Only one stretch of the listing below is wanted. Give it again exactly, from the line with "ATOM 62 C CA" through the line with "ATOM 65 O O".

_EXTRACTED MATERIAL_
..........
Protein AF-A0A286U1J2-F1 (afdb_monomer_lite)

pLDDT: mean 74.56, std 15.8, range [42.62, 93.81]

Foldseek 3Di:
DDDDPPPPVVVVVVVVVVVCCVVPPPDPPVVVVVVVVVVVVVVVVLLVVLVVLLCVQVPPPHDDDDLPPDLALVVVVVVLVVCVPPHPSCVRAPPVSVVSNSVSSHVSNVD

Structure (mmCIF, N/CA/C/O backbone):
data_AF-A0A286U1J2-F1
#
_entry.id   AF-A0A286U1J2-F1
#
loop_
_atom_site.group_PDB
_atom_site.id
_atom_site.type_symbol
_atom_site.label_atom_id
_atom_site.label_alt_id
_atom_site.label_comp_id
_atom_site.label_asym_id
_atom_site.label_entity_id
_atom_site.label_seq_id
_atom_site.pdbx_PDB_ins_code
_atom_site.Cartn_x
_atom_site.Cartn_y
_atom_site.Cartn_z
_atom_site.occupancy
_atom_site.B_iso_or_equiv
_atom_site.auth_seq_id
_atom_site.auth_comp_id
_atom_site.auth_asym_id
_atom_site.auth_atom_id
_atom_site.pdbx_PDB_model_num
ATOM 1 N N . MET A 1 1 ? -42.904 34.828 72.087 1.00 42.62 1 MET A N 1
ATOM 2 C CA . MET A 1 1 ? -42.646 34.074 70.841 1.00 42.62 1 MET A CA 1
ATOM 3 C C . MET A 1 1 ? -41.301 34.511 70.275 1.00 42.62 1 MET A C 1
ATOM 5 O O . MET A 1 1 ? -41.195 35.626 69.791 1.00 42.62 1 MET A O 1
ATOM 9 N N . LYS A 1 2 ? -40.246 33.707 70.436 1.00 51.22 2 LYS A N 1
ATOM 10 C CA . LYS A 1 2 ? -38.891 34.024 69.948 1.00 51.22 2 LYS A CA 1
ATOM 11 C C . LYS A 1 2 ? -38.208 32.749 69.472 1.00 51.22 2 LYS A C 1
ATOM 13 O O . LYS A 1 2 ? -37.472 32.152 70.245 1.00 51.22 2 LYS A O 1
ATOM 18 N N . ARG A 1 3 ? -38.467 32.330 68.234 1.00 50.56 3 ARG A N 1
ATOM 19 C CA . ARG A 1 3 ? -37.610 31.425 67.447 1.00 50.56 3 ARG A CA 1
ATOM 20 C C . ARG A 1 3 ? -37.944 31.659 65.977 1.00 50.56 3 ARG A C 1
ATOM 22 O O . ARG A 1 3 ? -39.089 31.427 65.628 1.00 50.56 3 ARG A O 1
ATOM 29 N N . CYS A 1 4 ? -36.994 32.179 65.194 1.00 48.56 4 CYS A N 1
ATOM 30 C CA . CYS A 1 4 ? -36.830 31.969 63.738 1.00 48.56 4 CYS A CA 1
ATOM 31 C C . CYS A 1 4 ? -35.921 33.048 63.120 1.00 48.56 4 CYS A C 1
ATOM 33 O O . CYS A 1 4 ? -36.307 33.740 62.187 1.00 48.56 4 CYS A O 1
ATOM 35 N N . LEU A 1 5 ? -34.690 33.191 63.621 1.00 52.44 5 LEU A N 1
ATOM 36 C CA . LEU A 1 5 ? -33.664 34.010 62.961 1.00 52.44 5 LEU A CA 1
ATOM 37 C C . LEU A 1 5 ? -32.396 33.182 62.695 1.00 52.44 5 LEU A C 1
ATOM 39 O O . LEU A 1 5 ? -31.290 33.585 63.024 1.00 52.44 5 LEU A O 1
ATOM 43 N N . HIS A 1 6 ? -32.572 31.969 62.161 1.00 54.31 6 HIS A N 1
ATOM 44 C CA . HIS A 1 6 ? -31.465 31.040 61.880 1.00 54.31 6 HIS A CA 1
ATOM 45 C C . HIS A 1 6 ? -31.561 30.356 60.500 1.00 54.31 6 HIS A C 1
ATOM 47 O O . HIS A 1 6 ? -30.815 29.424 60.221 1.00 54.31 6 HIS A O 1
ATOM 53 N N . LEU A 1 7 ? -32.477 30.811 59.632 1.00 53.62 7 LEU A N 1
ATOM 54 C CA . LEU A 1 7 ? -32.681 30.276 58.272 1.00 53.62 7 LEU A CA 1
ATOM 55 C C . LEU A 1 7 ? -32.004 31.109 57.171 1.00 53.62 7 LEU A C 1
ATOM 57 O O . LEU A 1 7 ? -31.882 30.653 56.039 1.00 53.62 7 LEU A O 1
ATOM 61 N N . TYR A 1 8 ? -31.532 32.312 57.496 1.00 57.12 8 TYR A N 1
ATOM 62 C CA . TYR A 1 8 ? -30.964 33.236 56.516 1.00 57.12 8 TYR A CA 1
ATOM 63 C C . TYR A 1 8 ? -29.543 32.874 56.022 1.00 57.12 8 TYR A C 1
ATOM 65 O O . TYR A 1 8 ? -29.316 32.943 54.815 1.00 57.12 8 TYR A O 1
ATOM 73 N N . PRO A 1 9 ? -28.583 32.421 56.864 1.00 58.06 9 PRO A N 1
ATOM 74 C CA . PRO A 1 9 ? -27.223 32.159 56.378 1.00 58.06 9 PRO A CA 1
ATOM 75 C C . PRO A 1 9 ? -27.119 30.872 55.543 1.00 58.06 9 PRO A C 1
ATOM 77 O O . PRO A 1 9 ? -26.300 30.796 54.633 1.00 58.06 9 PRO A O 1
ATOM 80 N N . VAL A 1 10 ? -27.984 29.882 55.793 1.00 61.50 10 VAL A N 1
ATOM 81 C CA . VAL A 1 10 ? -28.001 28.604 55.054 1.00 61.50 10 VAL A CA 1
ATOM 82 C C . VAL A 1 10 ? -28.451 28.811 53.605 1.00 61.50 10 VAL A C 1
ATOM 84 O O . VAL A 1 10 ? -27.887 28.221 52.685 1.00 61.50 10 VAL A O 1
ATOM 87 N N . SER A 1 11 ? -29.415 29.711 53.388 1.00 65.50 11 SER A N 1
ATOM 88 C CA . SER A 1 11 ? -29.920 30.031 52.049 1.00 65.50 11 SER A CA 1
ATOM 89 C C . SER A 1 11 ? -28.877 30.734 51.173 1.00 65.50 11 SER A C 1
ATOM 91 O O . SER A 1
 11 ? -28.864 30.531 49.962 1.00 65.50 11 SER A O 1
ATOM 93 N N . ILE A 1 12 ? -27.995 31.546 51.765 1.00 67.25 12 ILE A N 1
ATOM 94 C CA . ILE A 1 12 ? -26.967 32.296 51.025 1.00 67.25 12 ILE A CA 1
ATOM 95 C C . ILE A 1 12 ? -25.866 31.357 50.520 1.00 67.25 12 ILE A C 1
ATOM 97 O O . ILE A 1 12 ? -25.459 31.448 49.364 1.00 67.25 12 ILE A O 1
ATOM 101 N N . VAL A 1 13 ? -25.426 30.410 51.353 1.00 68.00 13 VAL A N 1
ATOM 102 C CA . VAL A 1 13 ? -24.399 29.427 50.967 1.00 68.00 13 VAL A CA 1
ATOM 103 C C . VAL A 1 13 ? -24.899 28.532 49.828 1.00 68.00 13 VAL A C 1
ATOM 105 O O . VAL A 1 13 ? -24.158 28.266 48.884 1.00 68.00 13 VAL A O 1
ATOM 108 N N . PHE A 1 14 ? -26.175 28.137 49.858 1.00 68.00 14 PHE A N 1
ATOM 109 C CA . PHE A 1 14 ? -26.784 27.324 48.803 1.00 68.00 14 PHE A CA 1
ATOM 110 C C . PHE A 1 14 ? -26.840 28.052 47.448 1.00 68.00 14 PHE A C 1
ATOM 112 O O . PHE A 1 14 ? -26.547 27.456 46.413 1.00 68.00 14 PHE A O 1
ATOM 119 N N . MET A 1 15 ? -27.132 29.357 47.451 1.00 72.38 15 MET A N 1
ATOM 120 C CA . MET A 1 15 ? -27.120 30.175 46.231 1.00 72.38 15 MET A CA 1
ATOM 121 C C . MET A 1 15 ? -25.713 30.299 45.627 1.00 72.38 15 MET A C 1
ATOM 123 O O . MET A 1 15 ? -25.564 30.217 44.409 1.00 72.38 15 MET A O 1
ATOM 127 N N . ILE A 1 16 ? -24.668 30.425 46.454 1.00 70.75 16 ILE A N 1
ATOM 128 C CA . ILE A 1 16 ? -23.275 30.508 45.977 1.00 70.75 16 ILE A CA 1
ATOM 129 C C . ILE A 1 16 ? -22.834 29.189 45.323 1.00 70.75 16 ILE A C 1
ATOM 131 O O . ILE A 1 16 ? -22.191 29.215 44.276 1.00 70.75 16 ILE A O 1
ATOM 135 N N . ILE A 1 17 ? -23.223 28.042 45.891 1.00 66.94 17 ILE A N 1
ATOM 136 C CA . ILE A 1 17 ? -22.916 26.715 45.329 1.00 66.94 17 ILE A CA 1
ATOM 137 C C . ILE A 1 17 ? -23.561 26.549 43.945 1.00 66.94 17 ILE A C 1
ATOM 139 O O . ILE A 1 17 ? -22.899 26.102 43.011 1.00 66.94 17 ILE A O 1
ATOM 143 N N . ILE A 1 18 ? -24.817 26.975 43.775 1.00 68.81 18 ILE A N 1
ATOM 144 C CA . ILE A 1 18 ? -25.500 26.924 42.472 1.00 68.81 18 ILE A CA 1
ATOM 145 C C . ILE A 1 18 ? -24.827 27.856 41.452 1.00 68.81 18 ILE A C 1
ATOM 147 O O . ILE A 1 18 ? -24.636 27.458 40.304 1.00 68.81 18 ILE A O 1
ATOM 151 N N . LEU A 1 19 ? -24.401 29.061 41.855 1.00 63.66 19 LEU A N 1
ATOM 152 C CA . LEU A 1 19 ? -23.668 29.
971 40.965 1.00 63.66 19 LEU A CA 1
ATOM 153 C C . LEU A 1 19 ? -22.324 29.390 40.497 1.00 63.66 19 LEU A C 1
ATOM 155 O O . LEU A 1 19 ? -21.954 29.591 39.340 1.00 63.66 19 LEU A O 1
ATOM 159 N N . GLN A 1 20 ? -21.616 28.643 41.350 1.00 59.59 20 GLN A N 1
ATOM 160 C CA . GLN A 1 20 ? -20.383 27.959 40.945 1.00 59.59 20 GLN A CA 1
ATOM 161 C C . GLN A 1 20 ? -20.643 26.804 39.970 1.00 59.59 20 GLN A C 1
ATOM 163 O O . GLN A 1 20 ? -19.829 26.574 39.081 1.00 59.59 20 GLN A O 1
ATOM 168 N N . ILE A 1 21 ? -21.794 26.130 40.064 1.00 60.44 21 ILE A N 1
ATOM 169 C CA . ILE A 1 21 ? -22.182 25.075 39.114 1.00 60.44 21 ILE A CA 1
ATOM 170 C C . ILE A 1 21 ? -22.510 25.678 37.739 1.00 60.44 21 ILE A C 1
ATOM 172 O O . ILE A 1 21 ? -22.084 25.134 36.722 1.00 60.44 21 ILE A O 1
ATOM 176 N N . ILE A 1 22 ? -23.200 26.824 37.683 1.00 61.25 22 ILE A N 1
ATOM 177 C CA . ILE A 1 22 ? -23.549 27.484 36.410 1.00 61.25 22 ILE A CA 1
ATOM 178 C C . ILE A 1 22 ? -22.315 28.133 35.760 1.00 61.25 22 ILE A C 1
..........
_YOUR SOLUTION_
ATOM 62 C CA . TYR A 1 8 ? -30.964 33.236 56.516 1.00 57.12 8 TYR A CA 1
ATOM 63 C C . TYR A 1 8 ? -29.543 32.874 56.022 1.00 57.12 8 TYR A C 1
ATOM 65 O O . TYR A 1 8 ? -29.316 32.943 54.815 1.00 57.12 8 TYR A O 1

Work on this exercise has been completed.